DISTRICT COURT OF APPEAL OF THE STATE OF FLORIDA
                             FOURTH DISTRICT

                          WILGY THERLONGE,
                              Appellant,

                                    v.

                          STATE OF FLORIDA,
                               Appellee.

                             No. 4D13-2024

                             [July 15, 2015]

  Appeal from the Circuit Court for the Fifteenth Judicial Circuit, Palm
Beach County; Richard L. Oftedal, Judge; L.T. Case No.
2011CF010869AMB.

  Carey Haughwout, Public Defender, and Karen E. Ehrlich, Assistant
Public Defender, West Palm Beach, for appellant.
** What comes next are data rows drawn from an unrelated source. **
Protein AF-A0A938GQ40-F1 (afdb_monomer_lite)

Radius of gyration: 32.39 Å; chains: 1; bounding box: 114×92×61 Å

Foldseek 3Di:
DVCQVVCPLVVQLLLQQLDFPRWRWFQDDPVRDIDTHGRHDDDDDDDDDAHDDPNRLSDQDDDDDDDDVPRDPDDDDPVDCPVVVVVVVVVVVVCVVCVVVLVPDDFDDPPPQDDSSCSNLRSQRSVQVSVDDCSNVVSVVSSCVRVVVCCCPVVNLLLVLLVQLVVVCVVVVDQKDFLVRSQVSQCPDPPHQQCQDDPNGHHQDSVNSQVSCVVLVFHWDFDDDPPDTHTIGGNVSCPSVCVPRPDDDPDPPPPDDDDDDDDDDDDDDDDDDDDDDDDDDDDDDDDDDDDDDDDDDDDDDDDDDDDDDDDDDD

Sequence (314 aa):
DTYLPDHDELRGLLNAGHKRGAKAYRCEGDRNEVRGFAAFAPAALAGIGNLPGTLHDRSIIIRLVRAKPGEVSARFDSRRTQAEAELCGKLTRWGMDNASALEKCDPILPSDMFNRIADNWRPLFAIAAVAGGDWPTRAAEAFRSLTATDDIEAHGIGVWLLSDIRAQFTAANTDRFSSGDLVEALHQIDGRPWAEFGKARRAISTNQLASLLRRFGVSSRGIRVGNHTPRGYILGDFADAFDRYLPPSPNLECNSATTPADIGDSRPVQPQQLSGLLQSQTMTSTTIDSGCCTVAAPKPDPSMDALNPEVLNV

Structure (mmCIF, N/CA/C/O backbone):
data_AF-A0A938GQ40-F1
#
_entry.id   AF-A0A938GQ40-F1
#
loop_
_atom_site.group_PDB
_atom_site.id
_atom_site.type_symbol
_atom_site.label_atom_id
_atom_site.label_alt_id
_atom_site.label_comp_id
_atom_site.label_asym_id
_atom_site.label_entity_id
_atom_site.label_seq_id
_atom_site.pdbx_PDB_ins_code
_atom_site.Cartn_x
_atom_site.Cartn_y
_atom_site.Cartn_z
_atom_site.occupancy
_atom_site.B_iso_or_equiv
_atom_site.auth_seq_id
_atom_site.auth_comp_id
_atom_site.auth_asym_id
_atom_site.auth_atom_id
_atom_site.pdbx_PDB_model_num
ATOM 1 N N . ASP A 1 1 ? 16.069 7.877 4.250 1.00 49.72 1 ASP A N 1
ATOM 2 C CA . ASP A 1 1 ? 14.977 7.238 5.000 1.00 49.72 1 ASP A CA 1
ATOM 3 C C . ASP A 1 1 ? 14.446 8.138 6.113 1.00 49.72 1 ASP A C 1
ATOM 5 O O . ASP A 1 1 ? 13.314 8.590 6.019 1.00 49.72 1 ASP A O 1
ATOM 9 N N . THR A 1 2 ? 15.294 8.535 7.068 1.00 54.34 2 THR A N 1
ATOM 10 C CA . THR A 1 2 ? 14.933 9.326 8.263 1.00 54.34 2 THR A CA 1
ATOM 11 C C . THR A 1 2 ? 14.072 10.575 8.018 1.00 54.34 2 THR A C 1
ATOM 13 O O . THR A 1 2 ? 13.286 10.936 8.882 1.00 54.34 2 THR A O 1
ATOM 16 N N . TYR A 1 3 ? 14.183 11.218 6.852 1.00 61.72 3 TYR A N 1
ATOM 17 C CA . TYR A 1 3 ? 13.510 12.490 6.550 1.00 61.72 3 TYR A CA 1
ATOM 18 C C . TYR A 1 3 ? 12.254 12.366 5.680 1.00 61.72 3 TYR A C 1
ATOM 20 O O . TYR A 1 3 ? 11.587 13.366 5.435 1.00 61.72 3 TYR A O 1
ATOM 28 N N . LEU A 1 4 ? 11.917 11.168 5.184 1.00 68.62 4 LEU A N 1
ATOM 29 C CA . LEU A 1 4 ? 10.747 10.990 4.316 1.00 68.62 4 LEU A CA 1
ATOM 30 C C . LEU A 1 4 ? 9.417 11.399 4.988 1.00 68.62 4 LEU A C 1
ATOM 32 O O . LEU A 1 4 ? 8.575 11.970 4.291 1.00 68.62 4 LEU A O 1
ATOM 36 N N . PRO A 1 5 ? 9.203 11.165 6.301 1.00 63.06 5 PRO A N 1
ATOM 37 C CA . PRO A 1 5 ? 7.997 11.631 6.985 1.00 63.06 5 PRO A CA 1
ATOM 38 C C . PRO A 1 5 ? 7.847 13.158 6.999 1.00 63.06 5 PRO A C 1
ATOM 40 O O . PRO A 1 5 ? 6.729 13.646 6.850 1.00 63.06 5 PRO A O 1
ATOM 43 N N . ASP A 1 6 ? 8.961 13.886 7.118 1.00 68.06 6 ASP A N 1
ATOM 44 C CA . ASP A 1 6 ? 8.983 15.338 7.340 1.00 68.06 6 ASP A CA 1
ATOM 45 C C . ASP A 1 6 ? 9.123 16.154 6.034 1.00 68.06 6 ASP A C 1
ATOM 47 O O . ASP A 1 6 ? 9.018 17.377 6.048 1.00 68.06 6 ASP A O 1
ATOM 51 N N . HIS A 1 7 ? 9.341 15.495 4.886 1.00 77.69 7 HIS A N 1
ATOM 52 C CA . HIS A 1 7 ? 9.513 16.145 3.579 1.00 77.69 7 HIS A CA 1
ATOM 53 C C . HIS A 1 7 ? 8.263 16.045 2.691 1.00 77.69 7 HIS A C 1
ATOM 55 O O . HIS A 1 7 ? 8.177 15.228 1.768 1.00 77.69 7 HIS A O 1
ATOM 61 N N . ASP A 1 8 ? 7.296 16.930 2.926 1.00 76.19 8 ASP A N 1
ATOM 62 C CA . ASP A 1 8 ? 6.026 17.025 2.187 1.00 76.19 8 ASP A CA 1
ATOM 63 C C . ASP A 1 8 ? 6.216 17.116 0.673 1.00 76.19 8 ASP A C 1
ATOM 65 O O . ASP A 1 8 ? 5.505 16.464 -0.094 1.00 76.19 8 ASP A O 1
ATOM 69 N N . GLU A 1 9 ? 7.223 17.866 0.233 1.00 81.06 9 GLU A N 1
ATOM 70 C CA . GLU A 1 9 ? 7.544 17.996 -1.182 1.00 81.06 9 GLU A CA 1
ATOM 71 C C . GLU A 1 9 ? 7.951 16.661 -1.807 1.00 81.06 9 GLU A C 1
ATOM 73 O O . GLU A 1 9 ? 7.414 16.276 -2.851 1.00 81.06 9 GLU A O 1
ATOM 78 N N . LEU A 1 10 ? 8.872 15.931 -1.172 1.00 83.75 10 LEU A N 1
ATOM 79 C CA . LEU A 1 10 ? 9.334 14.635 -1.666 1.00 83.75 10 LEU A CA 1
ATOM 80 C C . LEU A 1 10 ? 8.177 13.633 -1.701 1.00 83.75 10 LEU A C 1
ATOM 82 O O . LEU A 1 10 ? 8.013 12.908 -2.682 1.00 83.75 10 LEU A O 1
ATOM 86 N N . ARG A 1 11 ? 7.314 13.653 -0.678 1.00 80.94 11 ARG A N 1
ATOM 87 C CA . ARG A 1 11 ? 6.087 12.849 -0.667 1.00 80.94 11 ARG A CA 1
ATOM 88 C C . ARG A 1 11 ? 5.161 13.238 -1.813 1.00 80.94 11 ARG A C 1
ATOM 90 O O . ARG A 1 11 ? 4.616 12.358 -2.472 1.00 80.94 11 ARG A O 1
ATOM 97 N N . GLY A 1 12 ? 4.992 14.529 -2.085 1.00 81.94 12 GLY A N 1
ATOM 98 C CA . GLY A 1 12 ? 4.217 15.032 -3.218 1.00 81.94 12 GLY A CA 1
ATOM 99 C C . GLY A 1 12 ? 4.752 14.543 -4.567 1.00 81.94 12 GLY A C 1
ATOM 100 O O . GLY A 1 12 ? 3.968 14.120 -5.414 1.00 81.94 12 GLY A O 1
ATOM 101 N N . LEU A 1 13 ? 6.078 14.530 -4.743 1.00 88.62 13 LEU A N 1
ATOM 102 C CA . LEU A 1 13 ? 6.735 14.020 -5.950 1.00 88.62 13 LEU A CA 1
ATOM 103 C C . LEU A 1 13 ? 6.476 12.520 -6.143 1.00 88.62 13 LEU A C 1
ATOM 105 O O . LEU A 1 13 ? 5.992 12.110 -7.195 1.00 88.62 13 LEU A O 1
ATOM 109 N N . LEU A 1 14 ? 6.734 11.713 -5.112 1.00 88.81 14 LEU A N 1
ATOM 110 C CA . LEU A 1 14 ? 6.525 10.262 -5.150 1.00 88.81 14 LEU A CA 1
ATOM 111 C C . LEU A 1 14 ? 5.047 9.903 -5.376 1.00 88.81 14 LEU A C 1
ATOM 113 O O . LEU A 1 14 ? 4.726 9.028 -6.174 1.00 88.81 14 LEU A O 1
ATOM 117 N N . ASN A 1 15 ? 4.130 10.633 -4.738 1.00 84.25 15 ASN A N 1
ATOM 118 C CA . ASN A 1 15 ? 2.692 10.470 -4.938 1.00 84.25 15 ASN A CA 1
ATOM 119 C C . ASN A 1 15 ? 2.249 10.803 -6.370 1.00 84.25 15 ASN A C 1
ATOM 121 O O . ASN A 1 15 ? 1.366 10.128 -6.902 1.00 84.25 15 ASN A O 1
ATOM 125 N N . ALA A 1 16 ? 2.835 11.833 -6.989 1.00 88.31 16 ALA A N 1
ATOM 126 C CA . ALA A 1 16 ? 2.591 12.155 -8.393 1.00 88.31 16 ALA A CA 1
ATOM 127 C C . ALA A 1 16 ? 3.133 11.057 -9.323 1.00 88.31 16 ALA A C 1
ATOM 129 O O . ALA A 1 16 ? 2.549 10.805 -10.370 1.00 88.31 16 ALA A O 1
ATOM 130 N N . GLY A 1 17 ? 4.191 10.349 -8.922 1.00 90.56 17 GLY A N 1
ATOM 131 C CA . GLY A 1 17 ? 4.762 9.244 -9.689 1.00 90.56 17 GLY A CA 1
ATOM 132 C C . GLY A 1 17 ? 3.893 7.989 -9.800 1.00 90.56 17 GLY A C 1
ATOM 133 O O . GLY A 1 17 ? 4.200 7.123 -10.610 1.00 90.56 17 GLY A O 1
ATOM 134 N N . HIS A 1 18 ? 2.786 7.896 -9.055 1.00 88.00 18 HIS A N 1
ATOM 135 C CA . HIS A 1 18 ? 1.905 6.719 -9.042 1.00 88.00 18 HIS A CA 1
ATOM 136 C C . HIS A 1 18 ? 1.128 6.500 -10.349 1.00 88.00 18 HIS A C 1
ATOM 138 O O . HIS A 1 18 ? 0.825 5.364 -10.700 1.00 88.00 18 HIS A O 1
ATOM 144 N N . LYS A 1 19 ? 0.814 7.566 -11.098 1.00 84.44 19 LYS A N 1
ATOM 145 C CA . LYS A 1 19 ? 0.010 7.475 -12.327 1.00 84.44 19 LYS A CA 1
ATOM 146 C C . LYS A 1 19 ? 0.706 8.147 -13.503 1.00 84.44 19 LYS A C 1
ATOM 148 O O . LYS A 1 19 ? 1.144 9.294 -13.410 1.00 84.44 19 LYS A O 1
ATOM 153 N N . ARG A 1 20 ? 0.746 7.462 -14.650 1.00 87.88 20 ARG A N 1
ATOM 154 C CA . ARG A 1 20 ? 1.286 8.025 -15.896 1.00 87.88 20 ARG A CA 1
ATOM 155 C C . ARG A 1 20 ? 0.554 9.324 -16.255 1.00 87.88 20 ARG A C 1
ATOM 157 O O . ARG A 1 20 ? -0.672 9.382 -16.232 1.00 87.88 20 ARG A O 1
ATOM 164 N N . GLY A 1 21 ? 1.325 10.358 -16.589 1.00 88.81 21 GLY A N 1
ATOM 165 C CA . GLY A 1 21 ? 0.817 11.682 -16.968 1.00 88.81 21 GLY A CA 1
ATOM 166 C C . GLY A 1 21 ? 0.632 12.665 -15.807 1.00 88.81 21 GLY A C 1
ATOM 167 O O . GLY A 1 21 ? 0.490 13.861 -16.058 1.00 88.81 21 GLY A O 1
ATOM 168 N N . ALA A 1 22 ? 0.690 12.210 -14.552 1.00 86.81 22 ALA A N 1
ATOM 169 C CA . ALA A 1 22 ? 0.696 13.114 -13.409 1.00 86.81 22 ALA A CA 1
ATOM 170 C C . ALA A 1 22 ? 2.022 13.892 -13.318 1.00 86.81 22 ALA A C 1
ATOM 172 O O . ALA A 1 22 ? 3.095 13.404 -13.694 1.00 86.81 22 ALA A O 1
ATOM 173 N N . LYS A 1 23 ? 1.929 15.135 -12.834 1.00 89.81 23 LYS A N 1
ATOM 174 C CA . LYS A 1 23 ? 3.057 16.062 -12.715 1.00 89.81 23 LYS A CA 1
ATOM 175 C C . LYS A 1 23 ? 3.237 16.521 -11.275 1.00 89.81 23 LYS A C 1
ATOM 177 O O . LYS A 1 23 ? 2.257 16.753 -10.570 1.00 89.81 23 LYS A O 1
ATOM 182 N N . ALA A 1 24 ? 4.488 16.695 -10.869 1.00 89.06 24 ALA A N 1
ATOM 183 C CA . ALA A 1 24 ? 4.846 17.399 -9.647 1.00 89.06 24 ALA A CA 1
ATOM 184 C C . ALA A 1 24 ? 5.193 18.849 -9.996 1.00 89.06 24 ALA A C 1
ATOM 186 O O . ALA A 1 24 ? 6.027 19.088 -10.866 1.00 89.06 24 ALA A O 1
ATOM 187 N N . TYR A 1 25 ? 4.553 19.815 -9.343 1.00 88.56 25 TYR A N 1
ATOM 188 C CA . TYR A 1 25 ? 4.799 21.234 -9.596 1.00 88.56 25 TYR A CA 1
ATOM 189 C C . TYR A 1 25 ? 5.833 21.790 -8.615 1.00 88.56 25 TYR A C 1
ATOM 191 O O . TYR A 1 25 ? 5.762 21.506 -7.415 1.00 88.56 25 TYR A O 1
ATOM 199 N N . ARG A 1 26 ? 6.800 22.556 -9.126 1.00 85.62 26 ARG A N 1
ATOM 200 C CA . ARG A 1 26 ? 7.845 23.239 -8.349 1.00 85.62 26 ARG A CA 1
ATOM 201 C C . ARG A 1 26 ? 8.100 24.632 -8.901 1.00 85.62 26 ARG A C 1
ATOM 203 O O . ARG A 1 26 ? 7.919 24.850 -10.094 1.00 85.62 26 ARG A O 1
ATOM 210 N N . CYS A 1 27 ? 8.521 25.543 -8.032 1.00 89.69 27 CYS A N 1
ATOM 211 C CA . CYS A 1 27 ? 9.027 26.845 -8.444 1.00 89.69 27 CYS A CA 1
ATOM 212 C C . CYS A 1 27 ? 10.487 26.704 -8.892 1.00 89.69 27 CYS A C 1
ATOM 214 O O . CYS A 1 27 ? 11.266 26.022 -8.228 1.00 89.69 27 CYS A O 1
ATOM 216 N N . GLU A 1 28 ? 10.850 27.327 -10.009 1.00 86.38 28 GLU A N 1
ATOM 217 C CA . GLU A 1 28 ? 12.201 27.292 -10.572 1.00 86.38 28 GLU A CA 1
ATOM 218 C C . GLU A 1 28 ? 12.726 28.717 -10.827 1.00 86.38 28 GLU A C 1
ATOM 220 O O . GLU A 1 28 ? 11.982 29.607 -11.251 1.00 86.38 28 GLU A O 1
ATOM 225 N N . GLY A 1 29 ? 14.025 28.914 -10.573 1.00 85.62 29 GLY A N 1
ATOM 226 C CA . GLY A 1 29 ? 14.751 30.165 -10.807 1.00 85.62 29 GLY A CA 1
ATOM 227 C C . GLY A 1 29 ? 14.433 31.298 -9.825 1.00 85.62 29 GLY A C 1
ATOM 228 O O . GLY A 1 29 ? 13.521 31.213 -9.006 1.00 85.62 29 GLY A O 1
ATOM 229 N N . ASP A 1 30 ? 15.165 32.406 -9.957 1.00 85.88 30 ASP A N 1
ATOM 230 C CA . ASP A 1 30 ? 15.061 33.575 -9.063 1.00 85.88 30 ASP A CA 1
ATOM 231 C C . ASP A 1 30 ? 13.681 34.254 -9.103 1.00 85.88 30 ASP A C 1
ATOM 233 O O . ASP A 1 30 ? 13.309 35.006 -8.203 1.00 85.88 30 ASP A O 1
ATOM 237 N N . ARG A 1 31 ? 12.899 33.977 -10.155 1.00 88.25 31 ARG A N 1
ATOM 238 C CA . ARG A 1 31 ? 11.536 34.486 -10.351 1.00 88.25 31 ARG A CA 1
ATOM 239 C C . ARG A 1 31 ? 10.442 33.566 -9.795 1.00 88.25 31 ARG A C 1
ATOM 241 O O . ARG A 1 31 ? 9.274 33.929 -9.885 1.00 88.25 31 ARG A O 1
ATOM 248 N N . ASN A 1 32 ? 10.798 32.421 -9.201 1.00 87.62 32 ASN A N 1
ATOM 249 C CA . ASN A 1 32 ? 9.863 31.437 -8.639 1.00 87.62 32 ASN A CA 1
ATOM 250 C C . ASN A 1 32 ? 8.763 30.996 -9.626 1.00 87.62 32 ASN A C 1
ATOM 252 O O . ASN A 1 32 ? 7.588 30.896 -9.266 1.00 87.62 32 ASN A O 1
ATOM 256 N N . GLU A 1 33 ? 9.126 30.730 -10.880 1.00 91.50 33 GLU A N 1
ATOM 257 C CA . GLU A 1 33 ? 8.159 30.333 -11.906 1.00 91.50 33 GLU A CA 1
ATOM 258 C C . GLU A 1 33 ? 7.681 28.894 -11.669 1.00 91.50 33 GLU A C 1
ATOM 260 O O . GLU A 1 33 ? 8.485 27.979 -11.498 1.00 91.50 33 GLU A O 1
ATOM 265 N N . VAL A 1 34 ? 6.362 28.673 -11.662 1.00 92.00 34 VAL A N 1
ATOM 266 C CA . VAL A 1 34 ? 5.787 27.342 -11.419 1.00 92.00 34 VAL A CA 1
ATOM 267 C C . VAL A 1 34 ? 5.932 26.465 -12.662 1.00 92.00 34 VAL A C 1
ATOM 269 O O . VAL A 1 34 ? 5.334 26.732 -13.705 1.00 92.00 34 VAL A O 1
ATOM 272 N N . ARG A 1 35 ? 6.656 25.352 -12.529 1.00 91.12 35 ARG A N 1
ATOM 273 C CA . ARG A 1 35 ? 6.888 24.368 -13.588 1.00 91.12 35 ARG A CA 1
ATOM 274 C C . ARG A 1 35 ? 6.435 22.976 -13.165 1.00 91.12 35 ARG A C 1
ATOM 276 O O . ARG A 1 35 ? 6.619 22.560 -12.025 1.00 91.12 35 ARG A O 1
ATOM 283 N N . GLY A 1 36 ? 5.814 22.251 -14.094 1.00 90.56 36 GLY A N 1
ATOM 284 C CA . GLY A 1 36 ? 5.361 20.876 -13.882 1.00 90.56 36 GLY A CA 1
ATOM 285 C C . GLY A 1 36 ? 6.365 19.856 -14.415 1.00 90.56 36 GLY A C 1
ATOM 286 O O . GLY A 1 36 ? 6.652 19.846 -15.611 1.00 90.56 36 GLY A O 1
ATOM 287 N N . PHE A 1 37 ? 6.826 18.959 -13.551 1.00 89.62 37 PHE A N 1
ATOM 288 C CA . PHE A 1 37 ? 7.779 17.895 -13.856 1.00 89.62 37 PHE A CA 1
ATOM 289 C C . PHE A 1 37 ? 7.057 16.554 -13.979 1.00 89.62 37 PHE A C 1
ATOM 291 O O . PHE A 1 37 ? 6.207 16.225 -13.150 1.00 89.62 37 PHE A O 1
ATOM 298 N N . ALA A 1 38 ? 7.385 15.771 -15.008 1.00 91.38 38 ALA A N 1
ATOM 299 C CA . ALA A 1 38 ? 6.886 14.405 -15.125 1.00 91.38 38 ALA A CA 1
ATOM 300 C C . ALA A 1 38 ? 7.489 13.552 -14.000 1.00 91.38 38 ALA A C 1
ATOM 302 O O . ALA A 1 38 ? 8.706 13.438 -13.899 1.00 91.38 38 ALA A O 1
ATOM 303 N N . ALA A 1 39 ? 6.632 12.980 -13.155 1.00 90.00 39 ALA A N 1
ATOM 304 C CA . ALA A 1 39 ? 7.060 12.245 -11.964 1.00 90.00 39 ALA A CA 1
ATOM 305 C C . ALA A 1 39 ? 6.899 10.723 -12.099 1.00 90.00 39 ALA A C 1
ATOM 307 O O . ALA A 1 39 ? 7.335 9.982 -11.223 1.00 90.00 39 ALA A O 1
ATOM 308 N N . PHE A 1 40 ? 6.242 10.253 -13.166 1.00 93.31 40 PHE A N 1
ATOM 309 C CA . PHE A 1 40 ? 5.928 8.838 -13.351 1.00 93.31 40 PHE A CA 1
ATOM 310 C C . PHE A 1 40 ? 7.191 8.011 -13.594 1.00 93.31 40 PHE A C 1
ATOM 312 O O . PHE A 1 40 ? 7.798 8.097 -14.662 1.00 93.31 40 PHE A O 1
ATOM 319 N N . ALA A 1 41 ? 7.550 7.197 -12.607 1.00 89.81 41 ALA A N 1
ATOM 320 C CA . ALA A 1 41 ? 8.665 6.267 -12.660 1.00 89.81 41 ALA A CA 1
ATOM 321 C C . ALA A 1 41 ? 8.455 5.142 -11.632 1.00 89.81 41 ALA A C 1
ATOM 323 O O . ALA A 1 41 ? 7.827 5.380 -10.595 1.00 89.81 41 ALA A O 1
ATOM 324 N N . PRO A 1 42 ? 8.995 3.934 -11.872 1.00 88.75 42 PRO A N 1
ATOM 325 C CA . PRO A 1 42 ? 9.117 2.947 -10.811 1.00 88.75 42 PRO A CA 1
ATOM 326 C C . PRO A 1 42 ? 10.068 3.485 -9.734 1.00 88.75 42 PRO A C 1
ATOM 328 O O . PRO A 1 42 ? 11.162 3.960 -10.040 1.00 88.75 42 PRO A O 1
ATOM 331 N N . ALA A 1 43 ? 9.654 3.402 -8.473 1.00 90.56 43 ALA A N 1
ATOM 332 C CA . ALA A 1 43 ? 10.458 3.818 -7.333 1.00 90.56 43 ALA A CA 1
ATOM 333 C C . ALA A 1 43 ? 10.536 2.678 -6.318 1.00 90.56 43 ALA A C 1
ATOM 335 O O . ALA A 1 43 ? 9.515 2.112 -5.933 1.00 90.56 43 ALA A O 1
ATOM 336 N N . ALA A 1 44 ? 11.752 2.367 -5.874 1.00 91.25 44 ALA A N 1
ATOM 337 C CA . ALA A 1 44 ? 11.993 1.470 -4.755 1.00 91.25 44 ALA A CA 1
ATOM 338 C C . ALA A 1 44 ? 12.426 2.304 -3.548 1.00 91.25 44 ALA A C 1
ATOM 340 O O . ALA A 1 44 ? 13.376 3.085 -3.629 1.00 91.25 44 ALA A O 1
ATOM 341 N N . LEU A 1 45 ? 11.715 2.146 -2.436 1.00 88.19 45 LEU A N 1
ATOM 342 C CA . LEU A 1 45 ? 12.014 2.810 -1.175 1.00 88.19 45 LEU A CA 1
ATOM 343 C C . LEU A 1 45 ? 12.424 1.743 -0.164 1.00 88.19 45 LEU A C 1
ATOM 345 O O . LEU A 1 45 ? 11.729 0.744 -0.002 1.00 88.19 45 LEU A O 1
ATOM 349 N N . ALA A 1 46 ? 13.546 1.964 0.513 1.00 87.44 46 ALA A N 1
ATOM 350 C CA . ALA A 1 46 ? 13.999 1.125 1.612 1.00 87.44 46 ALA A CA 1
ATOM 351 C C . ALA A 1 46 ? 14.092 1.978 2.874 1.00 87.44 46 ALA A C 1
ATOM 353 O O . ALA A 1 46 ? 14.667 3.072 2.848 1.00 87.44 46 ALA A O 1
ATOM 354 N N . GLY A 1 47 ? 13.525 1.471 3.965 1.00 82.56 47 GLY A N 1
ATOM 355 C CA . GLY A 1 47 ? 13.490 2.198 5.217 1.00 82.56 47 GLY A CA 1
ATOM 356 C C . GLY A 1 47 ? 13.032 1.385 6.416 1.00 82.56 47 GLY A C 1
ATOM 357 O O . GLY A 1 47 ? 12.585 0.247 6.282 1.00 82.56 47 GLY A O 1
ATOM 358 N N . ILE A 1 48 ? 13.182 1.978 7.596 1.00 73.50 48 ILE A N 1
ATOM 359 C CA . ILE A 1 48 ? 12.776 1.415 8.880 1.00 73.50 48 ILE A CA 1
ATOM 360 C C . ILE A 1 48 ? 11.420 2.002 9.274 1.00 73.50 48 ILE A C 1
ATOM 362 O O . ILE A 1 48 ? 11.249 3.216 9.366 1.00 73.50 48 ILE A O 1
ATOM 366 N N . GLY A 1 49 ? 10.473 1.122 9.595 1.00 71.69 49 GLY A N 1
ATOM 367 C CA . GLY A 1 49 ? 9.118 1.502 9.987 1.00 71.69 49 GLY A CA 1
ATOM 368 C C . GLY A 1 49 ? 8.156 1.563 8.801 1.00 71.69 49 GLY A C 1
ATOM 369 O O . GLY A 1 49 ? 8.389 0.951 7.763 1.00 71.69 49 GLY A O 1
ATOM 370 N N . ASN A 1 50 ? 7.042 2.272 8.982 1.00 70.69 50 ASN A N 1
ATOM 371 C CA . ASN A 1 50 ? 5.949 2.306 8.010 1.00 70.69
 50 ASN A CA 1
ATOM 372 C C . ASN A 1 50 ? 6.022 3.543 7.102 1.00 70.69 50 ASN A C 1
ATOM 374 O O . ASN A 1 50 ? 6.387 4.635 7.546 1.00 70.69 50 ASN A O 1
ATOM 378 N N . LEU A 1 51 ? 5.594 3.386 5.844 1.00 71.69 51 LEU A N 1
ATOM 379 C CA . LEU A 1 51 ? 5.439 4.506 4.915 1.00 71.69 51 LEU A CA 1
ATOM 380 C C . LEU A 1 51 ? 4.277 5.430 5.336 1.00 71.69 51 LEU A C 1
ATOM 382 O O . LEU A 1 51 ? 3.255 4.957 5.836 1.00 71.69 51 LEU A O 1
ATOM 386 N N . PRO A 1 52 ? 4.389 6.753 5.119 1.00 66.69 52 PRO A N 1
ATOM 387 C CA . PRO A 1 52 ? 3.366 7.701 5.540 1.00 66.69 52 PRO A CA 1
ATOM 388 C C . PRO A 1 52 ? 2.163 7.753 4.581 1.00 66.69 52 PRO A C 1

  Pamela Jo Bondi, Attorney General, Tallahassee, and Matthew Steven
Ocksrider, Assistant Attorney General, West Palm Beach, for appellee.

                      ON MOTION FOR REHEARING

FORST, J.

    We grant the Motion for Rehearing filed by Appellee State of Florida,
withdraw our previously issued opinion dated May 20, 2015, and replace
it with the following:

   Appellant Wilgy Therlonge was convicted of lewd and lascivious battery
of a person under sixteen years of age. His appeal challenges the trial
court’s construction of section 775.15(16)(a)4., Florida Statutes (2007),
which extends the statute of limitations for lewd and lascivious offenses.
As no DNA evidence pertinent to the crime was collected and preserved for
later testing during the “original investigation” within the meaning of the
statute, we reverse.

                               Background

   On January 10, 2008, police were informed that a sixteen-year-old girl
gave birth about a month prior. At the time of conception, the girl was
fifteen. Police began investigating Appellant, a twenty-nine-year-old, since
he was named as the father on the child’s birth certificate. Appellant
learned of the investigation and apparently fled the state. Over the course
of three years, the case was declared “inactive” at least twice, but remained
open while officers made intermittent attempts to locate Appellant.

   Eventually, Appellant was located on October 11, 2010. Police obtained
a DNA sample from him at that time, and took samples from the girl and
her baby the next day. The DNA results, received by law enforcement on
or about April 1, 2011, could not exclude Appellant as the father of the
child. At this point, the police requested a warrant to arrest Appellant.

   On October 7, 2011—after the statute of limitations period expired as
over three years had passed since the crime was reported to law
enforcement—Appellant was charged with lewd and lascivious battery of a
person under sixteen years of age. Despite the time lapse, the State argued
that it was permitted to continue the prosecution under section
775.15(16)(a), which provides an extension to the statute of limitations
period in certain circumstances:

         In addition to the time periods prescribed in this section, a
      prosecution for [a lewd or lascivious offense] may be
      commenced at any time after the date on which the identity of
      the accused is established, or should have been established
      by the exercise of due diligence, through the analysis of
      deoxyribonucleic acid (DNA) evidence, if a sufficient portion of
      the evidence collected at the time of the original investigation
      and tested for DNA is preserved and available for testing by the
      accused[.]

§ 775.15(16)(a)4., Fla. Stat. (2007) (emphasis added).1

   Appellant moved to dismiss the charge, arguing that section
775.15(16)(a) could not be applied to his case because the child’s DNA was
not obtained during the “original investigation” within the meaning of the
statute. The trial court denied the motion, noting that, between 2008 and
2010, law enforcement was “always exercising due diligence to try and find
[Appellant]; therefore, the investigation, the original investigation never
ceased and it was ongoing.” Subsequently, Appellant was convicted,
declared a sexual offender, and sentenced to thirteen years imprisonment.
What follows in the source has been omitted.